Next, we investigated the impact of synaptic dysregulation on neurotransmission by recording intracellular excitatory post-synaptic currents (EPSCs) from PCs following extracellular stimulation of parallel fibers (Fig. 3G). We normalized the EPSC amplitude of the PCs to the stimulation current injected into the parallel fibers. EPSCs from PCs of the vulnerable lobules VI/VII in SMNΔ7 mice were reduced by ~50% (Fig. 3H, I), consistent with dysfunction and loss of VGLUT1+ synapses from parallel fibers (Fig. 3B). To dissect pre- and postsynaptic mechanisms for the weakening of parallel fiber synapeses, we measured the short-term plasticity. The EPSC amplitudes normalized to the first EPSC amplitude at the parallel fiber to PC synapses in lobules VI/VII increased from ~20% in control mice to ~40% in SMA mice (Fig. 3H, J). The profound increase in the degree of synaptic facilitation indicates a reduced presynaptic release probability, which is consistent with the lower EPSC amplitudes as well as the increased facilitation due to less vesicle depletion.56 In contrast, SMA PCs in the resistant lobule III did not show differences in facilitation or EPSC amplitudes compared to control PCs (Fig. S4I-K). Thus, the substantial loss of excitatory parallel fiber synapses may be further aggravated by reduced presynaptic neurotransmission in vulnerable lobules of severe SMA mice.

To further evaluate the functional input of the cerebellum, we recorded the synaptic transmission between mossy fibers - originating from different nuclei of the vestibular system, cerebellar cortex, reticular formation, and spinal cord36 - and the GCs in the cerebellar cortex as the source of the parallel fibers. Although SMA GCs in vulnerable lobules had slightly smaller and wider AP (Fig. S5A-D), all other passive and active functional properties were unaltered compared to control GCs (Fig. S5E-N). Moreover, repetitive 100-Hz-stimulation of mossy fibers resulted in similar short time depression in control and SMA GCs (Fig. S5O-R), indicating that the mossy fiber to GC synapses, which mediate the main sensory input to the cerebellar cortex, is unaltered in SMA.

Together, these findings highlight impairment of excitatory neurotransmission and degeneration of parallel fiber boutons, leading to reduced activation of PCs and diminished cerebellar output in SMA.
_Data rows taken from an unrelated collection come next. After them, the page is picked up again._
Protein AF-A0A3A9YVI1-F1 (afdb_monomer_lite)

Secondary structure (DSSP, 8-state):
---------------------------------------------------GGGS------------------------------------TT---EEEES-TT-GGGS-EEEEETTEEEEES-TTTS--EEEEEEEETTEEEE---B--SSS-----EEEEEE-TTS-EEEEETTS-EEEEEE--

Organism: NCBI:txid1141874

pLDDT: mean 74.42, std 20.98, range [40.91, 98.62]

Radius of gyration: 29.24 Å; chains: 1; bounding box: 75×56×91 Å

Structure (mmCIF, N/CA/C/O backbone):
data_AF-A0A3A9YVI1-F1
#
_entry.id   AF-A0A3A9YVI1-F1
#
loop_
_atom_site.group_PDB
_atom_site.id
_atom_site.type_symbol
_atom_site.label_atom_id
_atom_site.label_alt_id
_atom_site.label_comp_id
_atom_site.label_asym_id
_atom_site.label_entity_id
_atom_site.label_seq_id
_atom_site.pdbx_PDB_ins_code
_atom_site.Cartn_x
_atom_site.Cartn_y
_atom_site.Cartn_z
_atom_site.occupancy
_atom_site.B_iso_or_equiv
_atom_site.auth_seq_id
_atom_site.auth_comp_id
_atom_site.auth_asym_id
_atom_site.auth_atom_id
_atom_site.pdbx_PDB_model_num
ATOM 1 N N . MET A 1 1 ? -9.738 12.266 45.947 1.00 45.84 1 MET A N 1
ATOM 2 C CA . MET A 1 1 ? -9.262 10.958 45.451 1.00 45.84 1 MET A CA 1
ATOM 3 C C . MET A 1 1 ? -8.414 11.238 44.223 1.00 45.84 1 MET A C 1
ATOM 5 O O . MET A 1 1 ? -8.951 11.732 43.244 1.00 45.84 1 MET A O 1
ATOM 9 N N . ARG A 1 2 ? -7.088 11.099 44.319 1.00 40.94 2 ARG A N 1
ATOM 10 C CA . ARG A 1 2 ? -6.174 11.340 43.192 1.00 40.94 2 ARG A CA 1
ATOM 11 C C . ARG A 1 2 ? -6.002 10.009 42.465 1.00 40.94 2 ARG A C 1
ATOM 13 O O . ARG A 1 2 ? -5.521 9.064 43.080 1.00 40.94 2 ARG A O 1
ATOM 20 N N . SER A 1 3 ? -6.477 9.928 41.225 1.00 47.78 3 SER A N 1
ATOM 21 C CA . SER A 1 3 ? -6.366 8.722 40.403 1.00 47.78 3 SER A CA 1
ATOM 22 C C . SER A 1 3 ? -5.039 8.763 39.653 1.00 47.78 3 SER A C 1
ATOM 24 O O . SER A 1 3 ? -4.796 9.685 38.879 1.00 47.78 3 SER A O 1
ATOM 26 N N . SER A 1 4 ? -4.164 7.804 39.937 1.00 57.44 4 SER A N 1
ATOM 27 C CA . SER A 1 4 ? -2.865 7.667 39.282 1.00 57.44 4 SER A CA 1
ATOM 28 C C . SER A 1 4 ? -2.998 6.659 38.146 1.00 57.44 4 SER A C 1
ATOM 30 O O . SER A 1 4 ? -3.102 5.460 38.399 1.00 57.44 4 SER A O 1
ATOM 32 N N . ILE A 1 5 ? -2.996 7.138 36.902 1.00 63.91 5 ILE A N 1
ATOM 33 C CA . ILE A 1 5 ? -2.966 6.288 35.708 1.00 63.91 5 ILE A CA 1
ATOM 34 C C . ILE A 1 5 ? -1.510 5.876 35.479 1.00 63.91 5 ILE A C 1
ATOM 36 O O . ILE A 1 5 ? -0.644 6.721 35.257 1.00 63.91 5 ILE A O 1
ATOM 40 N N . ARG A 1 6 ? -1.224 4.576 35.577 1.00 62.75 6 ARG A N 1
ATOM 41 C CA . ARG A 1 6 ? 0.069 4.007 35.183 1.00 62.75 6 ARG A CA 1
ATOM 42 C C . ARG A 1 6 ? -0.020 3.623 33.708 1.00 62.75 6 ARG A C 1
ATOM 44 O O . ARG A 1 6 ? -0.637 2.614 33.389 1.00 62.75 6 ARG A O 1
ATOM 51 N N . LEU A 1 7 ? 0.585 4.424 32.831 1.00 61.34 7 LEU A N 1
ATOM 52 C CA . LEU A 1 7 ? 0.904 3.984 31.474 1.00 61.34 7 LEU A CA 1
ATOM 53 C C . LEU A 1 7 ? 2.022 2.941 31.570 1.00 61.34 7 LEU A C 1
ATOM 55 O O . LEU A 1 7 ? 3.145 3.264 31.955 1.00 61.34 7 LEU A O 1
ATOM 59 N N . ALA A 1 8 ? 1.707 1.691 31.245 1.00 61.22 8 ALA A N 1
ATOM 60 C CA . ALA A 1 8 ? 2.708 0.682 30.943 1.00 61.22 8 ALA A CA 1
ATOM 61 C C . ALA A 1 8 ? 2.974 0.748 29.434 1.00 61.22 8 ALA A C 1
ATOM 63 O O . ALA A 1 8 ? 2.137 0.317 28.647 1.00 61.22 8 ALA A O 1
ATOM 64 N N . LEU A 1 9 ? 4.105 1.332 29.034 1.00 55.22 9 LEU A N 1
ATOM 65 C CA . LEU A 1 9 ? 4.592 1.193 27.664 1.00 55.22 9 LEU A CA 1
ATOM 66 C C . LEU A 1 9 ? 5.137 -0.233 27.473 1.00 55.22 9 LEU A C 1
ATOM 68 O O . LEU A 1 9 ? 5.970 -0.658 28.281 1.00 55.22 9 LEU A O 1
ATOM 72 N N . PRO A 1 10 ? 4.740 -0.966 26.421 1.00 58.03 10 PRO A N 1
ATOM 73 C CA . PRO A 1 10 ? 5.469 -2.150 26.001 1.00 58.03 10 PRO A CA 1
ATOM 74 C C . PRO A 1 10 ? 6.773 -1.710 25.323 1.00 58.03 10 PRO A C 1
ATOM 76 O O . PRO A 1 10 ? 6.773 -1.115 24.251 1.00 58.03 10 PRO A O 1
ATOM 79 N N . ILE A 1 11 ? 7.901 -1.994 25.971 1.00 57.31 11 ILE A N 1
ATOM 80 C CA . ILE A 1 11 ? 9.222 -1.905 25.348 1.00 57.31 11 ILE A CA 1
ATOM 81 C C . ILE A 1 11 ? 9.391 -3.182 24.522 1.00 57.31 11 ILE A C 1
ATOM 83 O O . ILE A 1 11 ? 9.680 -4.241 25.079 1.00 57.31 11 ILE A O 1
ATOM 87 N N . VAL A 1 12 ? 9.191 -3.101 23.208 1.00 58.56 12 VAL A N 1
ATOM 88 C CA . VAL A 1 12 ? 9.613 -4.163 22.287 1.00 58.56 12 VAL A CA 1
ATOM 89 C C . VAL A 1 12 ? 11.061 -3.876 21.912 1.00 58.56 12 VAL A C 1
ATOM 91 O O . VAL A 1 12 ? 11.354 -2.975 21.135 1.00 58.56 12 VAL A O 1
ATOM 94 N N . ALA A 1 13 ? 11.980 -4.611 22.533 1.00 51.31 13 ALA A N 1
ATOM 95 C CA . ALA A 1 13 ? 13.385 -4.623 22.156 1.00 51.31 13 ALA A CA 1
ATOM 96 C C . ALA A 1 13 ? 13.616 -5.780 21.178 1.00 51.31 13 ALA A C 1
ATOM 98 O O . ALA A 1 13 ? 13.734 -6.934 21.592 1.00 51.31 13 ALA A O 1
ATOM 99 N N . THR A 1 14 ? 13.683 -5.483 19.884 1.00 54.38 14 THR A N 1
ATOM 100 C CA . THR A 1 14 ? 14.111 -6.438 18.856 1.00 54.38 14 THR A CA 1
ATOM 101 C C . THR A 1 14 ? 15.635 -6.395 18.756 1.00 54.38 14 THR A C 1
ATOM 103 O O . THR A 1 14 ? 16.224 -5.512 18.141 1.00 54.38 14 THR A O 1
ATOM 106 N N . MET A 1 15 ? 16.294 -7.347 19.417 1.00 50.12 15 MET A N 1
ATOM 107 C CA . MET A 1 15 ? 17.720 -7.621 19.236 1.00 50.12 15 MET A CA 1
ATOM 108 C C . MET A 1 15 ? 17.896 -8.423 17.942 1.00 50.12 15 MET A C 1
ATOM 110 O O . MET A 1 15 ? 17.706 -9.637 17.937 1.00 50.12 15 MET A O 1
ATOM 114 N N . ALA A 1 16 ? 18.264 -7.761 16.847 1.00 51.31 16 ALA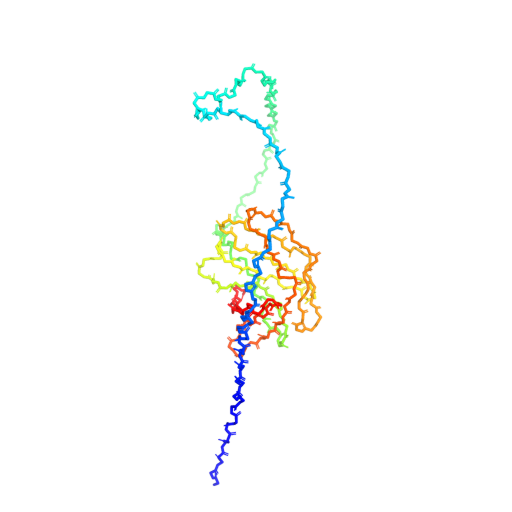 A N 1
ATOM 115 C CA . ALA A 1 16 ? 18.776 -8.444 15.664 1.00 51.31 16 ALA A CA 1
ATOM 116 C C . ALA A 1 16 ? 20.246 -8.825 15.911 1.00 51.31 16 ALA A C 1
ATOM 118 O O . ALA A 1 16 ? 21.169 -8.050 15.665 1.00 51.31 16 ALA A O 1
ATOM 119 N N . THR A 1 17 ? 20.477 -10.020 16.452 1.00 55.72 17 THR A N 1
ATOM 120 C CA . THR A 1 17 ? 21.798 -10.659 16.441 1.00 55.72 17 THR A CA 1
ATOM 121 C C . THR A 1 17 ? 22.151 -11.048 15.007 1.00 55.72 17 THR A C 1
ATOM 123 O O . THR A 1 17 ? 21.754 -12.111 14.534 1.00 55.72 17 THR A O 1
ATOM 126 N N . PHE A 1 18 ? 22.924 -10.206 14.322 1.00 53.69 18 PHE A N 1
ATOM 127 C CA . PHE A 1 18 ? 23.686 -10.631 13.151 1.00 53.69 18 PHE A CA 1
ATOM 128 C C . PHE A 1 18 ? 24.799 -11.567 13.623 1.00 53.69 18 PHE A C 1
ATOM 130 O O . PHE A 1 18 ? 25.832 -11.138 14.140 1.00 53.69 18 PHE A O 1
ATOM 137 N N . ALA A 1 19 ? 24.570 -12.869 13.479 1.00 55.28 19 ALA A N 1
ATOM 138 C CA . ALA A 1 19 ? 25.634 -13.850 13.553 1.00 55.28 19 ALA A CA 1
ATOM 139 C C . ALA A 1 19 ? 26.521 -13.677 12.309 1.00 55.28 19 ALA A C 1
ATOM 141 O O . ALA A 1 19 ? 26.170 -14.132 11.223 1.00 55.28 19 ALA A O 1
ATOM 142 N N . LEU A 1 20 ? 27.672 -13.012 12.467 1.00 50.31 20 LEU A N 1
ATOM 143 C CA . LEU A 1 20 ? 28.788 -13.178 11.540 1.00 50.31 20 LEU A CA 1
ATOM 144 C C . LEU A 1 20 ? 29.254 -14.637 11.626 1.00 50.31 20 LEU A C 1
ATOM 146 O O . LEU A 1 20 ? 30.057 -14.997 12.488 1.00 50.31 20 LEU A O 1
ATOM 150 N N . ALA A 1 21 ? 28.744 -15.478 10.730 1.00 56.62 21 ALA A N 1
ATOM 151 C CA . ALA A 1 21 ? 29.382 -16.739 10.395 1.00 56.62 21 ALA A CA 1
ATOM 152 C C . ALA A 1 21 ? 30.630 -16.420 9.560 1.00 56.62 21 ALA A C 1
ATOM 154 O O . ALA A 1 21 ? 30.580 -16.296 8.340 1.00 56.62 21 ALA A O 1
ATOM 155 N N . GLY A 1 22 ? 31.743 -16.209 10.259 1.00 49.44 22 GLY A N 1
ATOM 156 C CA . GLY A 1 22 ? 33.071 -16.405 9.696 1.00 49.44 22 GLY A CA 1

USV is impaired in SMNΔ7 mice

Next, we sought out to identify potential behavioral consequences of cerebellar pathology in SMA mice. Interestingly, PC degeneration and hypoplasia specifically confined to vermal lobules VI and VII have previously been associated with neurodevelopmental delay in motor function, speech and cognition in both humans and mice.5762 To assess neurodevelopmental delay in SMNΔ7 pups, we evaluated separation-induced ultrasonic vocalizations (USVs) (Fig. 4A), which are functionally important signals that elicit maternal care. Deficits in USVs have been reported in various rodent models of neurodevelopmental disorders, particularly those modeling human communication impairments such as verbal dyspraxia and ASD.37,6365 We found that the number of USV calls per 3 minutes in control mice peaked between P5 and P7 following a canonical inverted-U shape trajectory from P3 to P9 (Fig. 4B, C), which is characteristic of normal WT pups.65,66 Conversely, SMA mice exhibited pronounced USV deficits, including an approximately 50% reduction in call number at P5 and P7 (Fig. 4B, C), displaying a stagnant trajectory reminiscent of that observed in ASD mouse models.67,68 Further analysis of the USV acoustic properties in P5 SMA mice revealed a consistent reduced call rate over the time of recording, shorter call durations, fewer frequency jumps, and an overall higher frequency compared to control littermates (Fig. 4D-G), suggesting short, high-pitched communication with reduced vocal complexity. In contrast, the frequency range (bandwidth), average of the maximum amplitude per call and maximum amplitude during 100 calls remained unchanged in SMA mice (Fig. 4H-J), indicating a normal vocalization without fatigue despite severe motor deficits. Overall, these findings reveal neurodevelopmental social deficits in the acquisition of social communication behaviors in SMA mice.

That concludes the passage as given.